Bonus: it works fine for non-array NumPy types:

>>> a = numpy.float64(42.)
>>> numpy.isnan(a).any()
False
>>> a = numpy.float64(numpy.nan)
>>> numpy.isnan(a).any()
True

If infinity is a possible value, I would use numpy.isfinite

numpy.isfinite(myarray).all()

If the above evaluates to True, then myarray contains no, numpy.nan, numpy.inf or -numpy.inf values.

numpy.nan will be OK with numpy.inf values, for example:

In [11]: import numpy as np

In [12]: b = np.array([[4, np.inf],[np.nan, -np.inf]])

In [13]: np.isnan(b)
Out[13]: 
array([[False, False],
       [ True, False]], dtype=bool)

In [14]: np.isfinite(b)
Out[14]: 
array([[ True, False],
       [False, False]], dtype=bool)

Pfft! Microseconds! Never solve a problem in microseconds that can be solved in nanoseconds.

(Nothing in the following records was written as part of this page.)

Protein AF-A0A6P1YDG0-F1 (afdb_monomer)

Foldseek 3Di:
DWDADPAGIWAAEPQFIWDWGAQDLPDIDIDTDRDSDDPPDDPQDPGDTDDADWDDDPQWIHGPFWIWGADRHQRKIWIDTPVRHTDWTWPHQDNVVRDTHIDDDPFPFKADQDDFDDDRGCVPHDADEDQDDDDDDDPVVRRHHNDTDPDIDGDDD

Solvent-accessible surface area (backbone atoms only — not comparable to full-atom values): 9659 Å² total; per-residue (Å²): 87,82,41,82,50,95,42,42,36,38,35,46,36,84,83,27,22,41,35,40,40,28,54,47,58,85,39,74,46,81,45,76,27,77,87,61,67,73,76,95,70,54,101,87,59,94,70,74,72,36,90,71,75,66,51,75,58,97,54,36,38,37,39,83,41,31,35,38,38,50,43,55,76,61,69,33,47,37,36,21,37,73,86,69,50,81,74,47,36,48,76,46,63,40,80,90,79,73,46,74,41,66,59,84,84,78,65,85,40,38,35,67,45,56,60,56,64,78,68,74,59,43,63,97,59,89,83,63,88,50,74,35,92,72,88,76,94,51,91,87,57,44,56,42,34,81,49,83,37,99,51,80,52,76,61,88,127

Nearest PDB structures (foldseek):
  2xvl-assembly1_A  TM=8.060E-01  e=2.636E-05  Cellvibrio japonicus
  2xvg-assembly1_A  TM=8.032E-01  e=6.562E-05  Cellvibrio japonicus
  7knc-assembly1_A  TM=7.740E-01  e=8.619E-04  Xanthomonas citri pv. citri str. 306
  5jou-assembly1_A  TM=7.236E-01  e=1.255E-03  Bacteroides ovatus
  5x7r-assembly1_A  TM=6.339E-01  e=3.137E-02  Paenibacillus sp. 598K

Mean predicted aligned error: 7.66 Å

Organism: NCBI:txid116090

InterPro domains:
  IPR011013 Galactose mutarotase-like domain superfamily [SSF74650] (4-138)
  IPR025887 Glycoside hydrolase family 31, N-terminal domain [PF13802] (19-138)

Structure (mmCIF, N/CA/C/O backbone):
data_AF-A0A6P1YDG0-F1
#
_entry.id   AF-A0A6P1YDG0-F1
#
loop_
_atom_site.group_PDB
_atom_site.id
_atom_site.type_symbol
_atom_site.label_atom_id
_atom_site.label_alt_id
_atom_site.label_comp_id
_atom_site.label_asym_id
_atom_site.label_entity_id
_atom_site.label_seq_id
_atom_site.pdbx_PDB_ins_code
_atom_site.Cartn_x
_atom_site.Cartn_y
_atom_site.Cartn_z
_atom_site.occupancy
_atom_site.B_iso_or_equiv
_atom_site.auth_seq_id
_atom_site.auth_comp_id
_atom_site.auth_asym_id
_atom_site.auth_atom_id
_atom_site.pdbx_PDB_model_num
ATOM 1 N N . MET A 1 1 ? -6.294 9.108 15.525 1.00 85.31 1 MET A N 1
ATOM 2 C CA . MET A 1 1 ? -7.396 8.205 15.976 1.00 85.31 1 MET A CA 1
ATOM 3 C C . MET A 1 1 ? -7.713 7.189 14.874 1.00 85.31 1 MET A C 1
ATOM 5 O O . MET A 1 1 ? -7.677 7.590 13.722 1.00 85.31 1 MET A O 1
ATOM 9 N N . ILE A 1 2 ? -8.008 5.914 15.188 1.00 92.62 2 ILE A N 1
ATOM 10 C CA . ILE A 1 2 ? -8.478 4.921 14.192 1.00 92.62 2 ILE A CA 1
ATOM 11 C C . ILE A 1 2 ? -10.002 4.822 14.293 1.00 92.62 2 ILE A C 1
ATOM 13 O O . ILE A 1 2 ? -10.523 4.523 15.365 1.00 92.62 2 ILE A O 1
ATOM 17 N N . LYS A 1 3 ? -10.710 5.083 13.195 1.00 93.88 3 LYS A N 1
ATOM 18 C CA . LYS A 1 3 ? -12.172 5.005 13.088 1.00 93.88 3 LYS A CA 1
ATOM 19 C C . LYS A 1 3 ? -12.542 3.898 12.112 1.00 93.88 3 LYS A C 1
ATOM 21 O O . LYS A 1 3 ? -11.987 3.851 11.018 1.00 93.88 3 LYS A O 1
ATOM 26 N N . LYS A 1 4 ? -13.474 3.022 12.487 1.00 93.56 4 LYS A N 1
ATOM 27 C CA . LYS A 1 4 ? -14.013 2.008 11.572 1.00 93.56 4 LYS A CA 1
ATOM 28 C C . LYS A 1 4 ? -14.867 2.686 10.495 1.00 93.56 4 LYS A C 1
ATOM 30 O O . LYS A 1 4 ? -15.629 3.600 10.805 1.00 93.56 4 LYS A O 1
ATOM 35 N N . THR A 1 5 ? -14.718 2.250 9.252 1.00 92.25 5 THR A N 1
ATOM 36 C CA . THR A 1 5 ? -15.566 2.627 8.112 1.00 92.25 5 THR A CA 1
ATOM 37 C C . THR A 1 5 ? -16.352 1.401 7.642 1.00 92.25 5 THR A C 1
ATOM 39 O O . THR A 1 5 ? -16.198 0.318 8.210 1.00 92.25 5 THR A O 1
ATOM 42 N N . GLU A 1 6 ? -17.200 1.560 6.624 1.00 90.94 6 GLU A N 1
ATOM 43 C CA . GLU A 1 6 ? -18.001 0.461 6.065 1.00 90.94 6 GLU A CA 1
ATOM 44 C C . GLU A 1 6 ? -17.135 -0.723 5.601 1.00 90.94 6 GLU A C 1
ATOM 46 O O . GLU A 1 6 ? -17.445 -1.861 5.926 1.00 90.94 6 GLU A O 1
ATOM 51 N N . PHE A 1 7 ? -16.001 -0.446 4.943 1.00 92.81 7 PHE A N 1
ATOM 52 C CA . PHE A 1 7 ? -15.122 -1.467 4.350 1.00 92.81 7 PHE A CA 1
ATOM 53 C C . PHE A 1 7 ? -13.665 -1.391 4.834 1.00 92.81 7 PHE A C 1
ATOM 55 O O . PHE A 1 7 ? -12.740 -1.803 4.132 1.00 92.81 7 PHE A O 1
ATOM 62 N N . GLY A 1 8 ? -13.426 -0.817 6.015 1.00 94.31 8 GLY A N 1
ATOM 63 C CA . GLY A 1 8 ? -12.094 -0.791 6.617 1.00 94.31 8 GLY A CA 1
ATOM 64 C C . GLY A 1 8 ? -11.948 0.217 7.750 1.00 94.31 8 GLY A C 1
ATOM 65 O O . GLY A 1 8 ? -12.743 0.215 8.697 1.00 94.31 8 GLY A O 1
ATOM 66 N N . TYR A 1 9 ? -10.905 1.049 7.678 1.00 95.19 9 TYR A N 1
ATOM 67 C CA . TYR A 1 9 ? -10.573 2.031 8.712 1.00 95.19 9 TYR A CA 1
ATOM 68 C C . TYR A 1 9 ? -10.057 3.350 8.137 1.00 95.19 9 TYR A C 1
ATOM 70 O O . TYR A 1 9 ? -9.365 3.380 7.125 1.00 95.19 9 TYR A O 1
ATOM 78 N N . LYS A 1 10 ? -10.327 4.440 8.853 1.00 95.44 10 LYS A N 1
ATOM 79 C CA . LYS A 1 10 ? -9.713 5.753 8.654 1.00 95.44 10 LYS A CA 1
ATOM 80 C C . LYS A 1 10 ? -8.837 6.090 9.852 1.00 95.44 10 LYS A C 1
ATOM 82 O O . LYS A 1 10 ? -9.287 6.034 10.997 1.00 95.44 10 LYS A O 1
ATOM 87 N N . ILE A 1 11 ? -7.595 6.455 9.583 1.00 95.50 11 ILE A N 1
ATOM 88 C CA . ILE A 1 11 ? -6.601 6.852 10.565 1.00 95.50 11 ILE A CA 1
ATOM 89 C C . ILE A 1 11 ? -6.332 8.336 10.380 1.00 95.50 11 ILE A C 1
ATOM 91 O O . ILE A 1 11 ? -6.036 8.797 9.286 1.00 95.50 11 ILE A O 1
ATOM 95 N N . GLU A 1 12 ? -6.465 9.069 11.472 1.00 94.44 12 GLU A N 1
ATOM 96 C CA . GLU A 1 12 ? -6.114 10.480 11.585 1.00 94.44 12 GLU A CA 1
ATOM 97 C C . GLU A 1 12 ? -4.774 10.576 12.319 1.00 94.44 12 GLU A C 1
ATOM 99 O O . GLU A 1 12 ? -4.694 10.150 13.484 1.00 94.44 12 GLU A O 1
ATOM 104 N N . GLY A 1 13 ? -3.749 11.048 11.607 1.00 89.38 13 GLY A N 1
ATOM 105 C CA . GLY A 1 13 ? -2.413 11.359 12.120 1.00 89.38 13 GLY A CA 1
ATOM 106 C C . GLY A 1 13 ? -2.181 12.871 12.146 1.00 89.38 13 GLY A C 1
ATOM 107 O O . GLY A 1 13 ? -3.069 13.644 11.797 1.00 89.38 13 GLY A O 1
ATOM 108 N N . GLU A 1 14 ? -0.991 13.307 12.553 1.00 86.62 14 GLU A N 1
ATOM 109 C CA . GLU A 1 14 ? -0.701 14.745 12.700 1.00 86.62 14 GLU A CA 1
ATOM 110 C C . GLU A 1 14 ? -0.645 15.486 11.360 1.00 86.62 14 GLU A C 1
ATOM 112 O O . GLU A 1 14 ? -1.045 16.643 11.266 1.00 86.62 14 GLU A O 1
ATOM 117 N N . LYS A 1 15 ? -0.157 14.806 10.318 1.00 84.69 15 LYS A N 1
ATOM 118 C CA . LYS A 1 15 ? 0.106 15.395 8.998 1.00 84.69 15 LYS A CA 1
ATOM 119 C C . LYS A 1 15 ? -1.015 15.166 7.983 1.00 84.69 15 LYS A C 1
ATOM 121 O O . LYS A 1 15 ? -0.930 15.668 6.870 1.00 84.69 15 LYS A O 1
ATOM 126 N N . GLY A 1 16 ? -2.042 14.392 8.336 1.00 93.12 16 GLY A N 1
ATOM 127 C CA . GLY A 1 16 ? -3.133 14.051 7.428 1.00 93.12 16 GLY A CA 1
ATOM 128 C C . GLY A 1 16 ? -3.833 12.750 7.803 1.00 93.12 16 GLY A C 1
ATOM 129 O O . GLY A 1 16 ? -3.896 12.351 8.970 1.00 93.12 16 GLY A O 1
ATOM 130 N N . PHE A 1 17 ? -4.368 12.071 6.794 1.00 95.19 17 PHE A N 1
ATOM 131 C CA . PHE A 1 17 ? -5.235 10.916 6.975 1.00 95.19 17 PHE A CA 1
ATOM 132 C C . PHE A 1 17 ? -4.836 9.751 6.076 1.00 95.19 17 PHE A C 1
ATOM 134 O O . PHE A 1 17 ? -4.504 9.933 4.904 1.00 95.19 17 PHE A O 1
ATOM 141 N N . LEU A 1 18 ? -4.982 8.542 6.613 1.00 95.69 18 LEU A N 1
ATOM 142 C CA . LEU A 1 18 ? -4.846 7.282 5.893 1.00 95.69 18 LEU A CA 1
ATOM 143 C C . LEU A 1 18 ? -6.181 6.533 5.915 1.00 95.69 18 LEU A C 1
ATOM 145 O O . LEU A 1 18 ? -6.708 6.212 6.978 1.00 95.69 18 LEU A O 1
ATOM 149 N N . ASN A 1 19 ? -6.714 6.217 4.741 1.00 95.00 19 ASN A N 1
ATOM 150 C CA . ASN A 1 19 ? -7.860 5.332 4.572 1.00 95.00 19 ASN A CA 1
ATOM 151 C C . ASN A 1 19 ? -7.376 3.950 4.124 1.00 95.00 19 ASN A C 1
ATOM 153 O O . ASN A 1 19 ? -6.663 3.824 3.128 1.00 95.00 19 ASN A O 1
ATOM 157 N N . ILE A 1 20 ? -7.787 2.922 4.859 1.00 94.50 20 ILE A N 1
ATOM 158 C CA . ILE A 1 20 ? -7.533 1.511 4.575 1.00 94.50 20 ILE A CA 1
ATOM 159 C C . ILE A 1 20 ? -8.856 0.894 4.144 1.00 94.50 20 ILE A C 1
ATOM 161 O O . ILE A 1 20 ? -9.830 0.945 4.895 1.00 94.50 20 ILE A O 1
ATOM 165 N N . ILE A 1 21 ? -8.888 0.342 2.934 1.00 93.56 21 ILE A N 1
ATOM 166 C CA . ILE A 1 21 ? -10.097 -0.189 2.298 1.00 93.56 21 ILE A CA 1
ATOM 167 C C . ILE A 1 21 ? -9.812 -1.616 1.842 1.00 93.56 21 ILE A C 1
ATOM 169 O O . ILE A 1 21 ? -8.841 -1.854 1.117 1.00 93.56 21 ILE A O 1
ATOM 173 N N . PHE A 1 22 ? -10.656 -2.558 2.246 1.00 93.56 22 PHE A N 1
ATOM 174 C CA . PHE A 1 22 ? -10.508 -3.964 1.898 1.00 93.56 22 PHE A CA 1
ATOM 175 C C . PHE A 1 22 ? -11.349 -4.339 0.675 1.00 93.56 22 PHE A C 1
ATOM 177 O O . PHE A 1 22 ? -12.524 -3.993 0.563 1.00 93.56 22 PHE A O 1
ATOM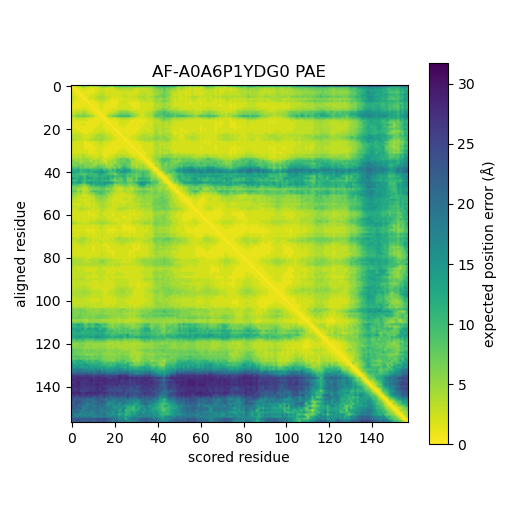 184 N N . TYR A 1 23 ? -10.729 -5.069 -0.249 1.00 91.75 23 TYR A N 1
ATOM 185 C CA . TYR A 1 23 ? -11.395 -5.664 -1.414 1.00 91.75 23 TYR A CA 1
ATOM 186 C C . TYR A 1 23 ? -11.428 -7.191 -1.325 1.00 91.75 23 TYR A C 1
ATOM 188 O O . TYR A 1 23 ? -12.273 -7.829 -1.949 1.00 91.75 23 TYR A O 1
ATOM 196 N N . ASP A 1 24 ? -10.501 -7.774 -0.566 1.00 93.12 24 ASP A N 1
ATOM 197 C CA . ASP A 1 24 ? -10.448 -9.193 -0.235 1.00 93.12 24 ASP A CA 1
ATOM 198 C C . ASP A 1 24 ? -9.523 -9.399 0.979 1.00 93.12 24 ASP A C 1
ATOM 200 O O . ASP A 1 24 ? -8.851 -8.460 1.416 1.00 93.12 24 ASP A O 1
ATOM 204 N N . ASP A 1 25 ? -9.420 -10.626 1.491 1.00 92.00 25 ASP A N 1
ATOM 205 C CA . ASP A 1 25 ? -8.547 -10.957 2.626 1.00 92.00 25 ASP A CA 1
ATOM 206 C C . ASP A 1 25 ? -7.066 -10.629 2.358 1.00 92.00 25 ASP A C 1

Note that the accepted answer:

• iterates over the whole data, regardless of whether a nan is found
• creates a temporary array of size N, which is redundant.

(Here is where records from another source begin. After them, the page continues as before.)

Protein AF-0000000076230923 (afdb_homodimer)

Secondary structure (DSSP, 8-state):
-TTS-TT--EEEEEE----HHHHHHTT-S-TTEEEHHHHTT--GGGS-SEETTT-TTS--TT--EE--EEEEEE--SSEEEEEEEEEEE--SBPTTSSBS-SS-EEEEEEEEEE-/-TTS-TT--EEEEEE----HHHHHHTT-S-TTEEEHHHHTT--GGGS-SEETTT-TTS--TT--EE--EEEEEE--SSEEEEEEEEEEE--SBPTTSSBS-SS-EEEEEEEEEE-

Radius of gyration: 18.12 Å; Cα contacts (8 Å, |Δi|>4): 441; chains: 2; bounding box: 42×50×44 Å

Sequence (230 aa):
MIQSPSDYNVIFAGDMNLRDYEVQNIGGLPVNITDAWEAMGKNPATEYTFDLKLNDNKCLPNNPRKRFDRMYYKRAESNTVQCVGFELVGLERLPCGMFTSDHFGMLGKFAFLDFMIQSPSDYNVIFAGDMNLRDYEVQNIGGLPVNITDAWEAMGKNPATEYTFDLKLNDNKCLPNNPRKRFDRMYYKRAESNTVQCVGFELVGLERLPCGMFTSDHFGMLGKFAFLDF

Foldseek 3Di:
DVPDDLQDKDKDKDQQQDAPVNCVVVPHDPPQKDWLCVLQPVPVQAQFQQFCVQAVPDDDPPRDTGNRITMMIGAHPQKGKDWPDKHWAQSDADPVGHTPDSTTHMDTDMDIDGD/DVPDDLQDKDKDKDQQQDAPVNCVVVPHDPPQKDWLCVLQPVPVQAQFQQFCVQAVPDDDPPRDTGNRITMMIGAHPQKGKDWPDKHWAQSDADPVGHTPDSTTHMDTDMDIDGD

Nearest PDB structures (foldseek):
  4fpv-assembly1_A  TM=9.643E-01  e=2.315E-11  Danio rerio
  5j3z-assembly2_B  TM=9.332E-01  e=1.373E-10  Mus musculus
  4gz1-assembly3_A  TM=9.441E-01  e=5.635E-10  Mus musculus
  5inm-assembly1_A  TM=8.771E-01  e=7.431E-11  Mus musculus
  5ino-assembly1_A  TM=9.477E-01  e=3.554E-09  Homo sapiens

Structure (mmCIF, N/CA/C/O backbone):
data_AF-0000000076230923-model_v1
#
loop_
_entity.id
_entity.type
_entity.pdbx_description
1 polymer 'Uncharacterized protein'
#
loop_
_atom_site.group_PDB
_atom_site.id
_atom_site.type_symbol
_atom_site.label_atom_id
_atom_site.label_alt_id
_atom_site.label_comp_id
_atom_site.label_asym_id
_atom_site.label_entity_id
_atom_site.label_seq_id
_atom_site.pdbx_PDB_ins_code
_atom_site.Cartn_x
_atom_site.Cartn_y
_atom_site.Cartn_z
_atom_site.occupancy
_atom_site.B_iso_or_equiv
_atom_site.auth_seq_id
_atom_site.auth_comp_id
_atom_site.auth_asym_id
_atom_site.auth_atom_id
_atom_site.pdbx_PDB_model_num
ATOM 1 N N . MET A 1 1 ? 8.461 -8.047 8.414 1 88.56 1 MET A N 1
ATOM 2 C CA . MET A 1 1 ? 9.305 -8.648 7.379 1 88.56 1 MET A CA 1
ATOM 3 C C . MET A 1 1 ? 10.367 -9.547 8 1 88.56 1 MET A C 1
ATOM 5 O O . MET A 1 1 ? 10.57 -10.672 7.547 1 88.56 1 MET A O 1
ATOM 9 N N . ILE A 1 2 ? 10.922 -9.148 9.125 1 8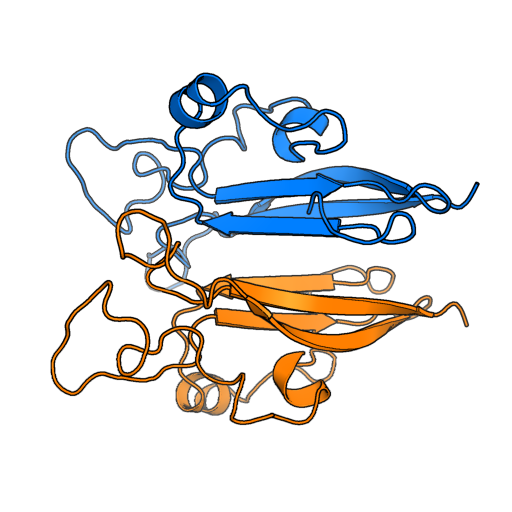0.25 2 ILE A N 1
ATOM 10 C CA . ILE A 1 2 ? 12.039 -9.859 9.734 1 80.25 2 ILE A CA 1
ATOM 11 C C . ILE A 1 2 ? 11.562 -11.211 10.258 1 80.25 2 ILE A C 1
ATOM 13 O O . ILE A 1 2 ? 12.266 -12.219 10.141 1 80.25 2 ILE A O 1
ATOM 17 N N . GLN A 1 3 ? 10.367 -11.258 10.711 1 84.94 3 GLN A N 1
ATOM 18 C CA . GLN A 1 3 ? 9.859 -12.469 11.352 1 84.94 3 GLN A CA 1
ATOM 19 C C . GLN A 1 3 ? 9.25 -13.422 10.328 1 84.94 3 GLN A C 1
ATOM 21 O O . GLN A 1 3 ? 8.859 -14.539 10.672 1 84.94 3 GLN A O 1
ATOM 26 N N . SER A 1 4 ? 9.172 -12.969 9.07 1 87.25 4 SER A N 1
ATOM 27 C CA . SER A 1 4 ? 8.594 -13.844 8.055 1 87.25 4 SER A CA 1
ATOM 28 C C . SER A 1 4 ? 9.469 -15.078 7.832 1 87.25 4 SER A C 1
ATOM 30 O O . SER A 1 4 ? 10.695 -15 7.918 1 87.25 4 SER A O 1
ATOM 32 N N . PRO A 1 5 ? 8.805 -16.25 7.59 1 87.88 5 PRO A N 1
ATOM 33 C CA . PRO A 1 5 ? 9.602 -17.438 7.301 1 87.88 5 PRO A CA 1
ATOM 34 C C . PRO A 1 5 ? 10.602 -17.219 6.16 1 87.88 5 PRO A C 1
ATOM 36 O O . PRO A 1 5 ? 10.367 -16.391 5.285 1 87.88 5 PRO A O 1
ATOM 39 N N . SER A 1 6 ? 11.703 -17.938 6.219 1 86.38 6 SER A N 1
ATOM 40 C CA . SER A 1 6 ? 12.82 -17.75 5.297 1 86.38 6 SER A CA 1
ATOM 41 C C . SER A 1 6 ? 12.438 -18.141 3.873 1 86.38 6 SER A C 1
ATOM 43 O O . SER A 1 6 ? 13.133 -17.781 2.918 1 86.38 6 SER A O 1
ATOM 45 N N . ASP A 1 7 ? 11.375 -18.828 3.664 1 87.69 7 ASP A N 1
ATOM 46 C CA . ASP A 1 7 ? 11.016 -19.312 2.336 1 87.69 7 ASP A CA 1
ATOM 47 C C . ASP A 1 7 ? 9.977 -18.406 1.682 1 87.69 7 ASP A C 1
ATOM 49 O O . ASP A 1 7 ? 9.406 -18.75 0.644 1 87.69 7 ASP A O 1
ATOM 53 N N . TYR A 1 8 ? 9.758 -17.266 2.305 1 90.44 8 TYR A N 1
ATOM 54 C CA . TYR A 1 8 ? 8.828 -16.297 1.718 1 90.44 8 TYR A CA 1
ATOM 55 C C . TYR A 1 8 ? 9.562 -15.078 1.186 1 90.44 8 TYR A C 1
ATOM 57 O O . TYR A 1 8 ? 10.469 -14.555 1.842 1 90.44 8 TYR A O 1
ATOM 65 N N . ASN A 1 9 ? 9.195 -14.773 -0.041 1 92.62 9 ASN A N 1
ATOM 66 C CA . ASN A 1 9 ? 9.461 -13.398 -0.46 1 92.62 9 ASN A CA 1
ATOM 67 C C . ASN A 1 9 ? 8.445 -12.43 0.135 1 92.62 9 ASN A C 1
ATOM 69 O O . ASN A 1 9 ? 7.254 -12.727 0.197 1 92.62 9 ASN A O 1
ATOM 73 N N . VAL A 1 10 ? 8.961 -11.32 0.636 1 95 10 VAL A N 1
ATOM 74 C CA . VAL A 1 10 ? 8.07 -10.359 1.278 1 95 10 VAL A CA 1
ATOM 75 C C . VAL A 1 10 ? 8.219 -8.992 0.614 1 95 10 VAL A C 1
ATOM 77 O O . VAL A 1 10 ? 9.336 -8.539 0.359 1 95 10 VAL A O 1
ATOM 80 N N . ILE A 1 11 ? 7.086 -8.422 0.238 1 95.5 11 ILE A N 1
ATOM 81 C CA . ILE A 1 11 ? 7.043 -7.023 -0.191 1 95.5 11 ILE A CA 1
ATOM 82 C C . ILE A 1 11 ? 6.219 -6.207 0.8 1 95.5 11 ILE A C 1
ATOM 84 O O . ILE A 1 11 ? 5.113 -6.605 1.176 1 95.5 11 ILE A O 1
ATOM 88 N N . PHE A 1 12 ? 6.809 -5.176 1.301 1 96.12 12 PHE A N 1
ATOM 89 C CA . PHE A 1 12 ? 6.16 -4.234 2.203 1 96.12 12 PHE A CA 1
ATOM 90 C C . PHE A 1 12 ? 6.125 -2.838 1.592 1 96.12 12 PHE A C 1
ATOM 92 O O . PHE A 1 12 ? 7.168 -2.268 1.27 1 96.12 12 PHE A O 1
ATOM 99 N N . ALA A 1 13 ? 4.844 -2.355 1.396 1 96.94 13 ALA A N 1
ATOM 100 C CA . ALA A 1 13 ? 4.754 -1.057 0.735 1 96.94 13 ALA A CA 1
ATOM 101 C C . ALA A 1 13 ? 3.57 -0.253 1.261 1 96.94 13 ALA A C 1
ATOM 103 O O . ALA A 1 13 ? 2.572 -0.825 1.706 1 96.94 13 ALA A O 1
ATOM 104 N N . GLY A 1 14 ? 3.705 1.085 1.173 1 94.88 14 GLY A N 1
ATOM 105 C CA . GLY A 1 14 ? 2.625 1.978 1.561 1 94.88 14 GLY A CA 1
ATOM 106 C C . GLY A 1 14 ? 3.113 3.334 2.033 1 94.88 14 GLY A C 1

A better solution is to return True immediately when NAN is found:

import numba
import numpy as np

NAN = float("nan")

@numba.njit(nogil=True)
def _any_nans(a):
    for x in a:
        if np.isnan(x): return True
    return False

@numba.jit
def any_nans(a):
    if not a.dtype.kind=='f': return False
    return _any_nans(a.flat)

array1M = np.random.rand(1000000)
assert any_nans(array1M)==False
%timeit any_nans(array1M)  # 573us

array1M[0] = NAN
assert any_nans(array1M)==True
%timeit any_nans(array1M)  # 774ns  (!nanoseconds)

and works for n-dimensions:

array1M_nd = array1M.reshape((len(array1M)/2, 2))
assert any_nans(array1M_nd)==True
%timeit any_nans(array1M_nd)  # 774ns

Compare this to the numpy native solution:

def any_nans(a):
    if not a.dtype.kind=='f': return False
    return np.isnan(a).any()

array1M = np.random.rand(1000000)
assert any_nans(array1M)==False
%timeit any_nans(array1M)  # 456us

array1M[0] = NAN
assert any_nans(array1M)==True
%timeit any_nans(array1M)  # 470us

%timeit np.isnan(array1M).any()  # 532us

The early-exit method is 3 orders or magnitude speedup (in some cases). Not too shabby for a simple annotation.

With numpy 1.3 or svn you can do this

In [1]: a = arange(10000.).reshape(100,100)

In [3]: isnan(a.max())
Out[3]: False

In [4]: a[50,50] = nan

In [5]: isnan(a.max())
Out[5]: True

In [6]: timeit isnan(a.max())
10000 loops, best of 3: 66.3 µs per loop

The treatment of nans in comparisons was not consistent in earlier versions.

(np.where(np.isnan(A)))[0].shape[0] will be greater than 0 if A contains at least one element of nan, A could be an n x m matrix.

Example:

import numpy as np

A = np.array([1,2,4,np.nan])

if (np.where(np.isnan(A)))[0].shape[0]: 
    print "A contains nan"
else:
    print "A does not contain nan"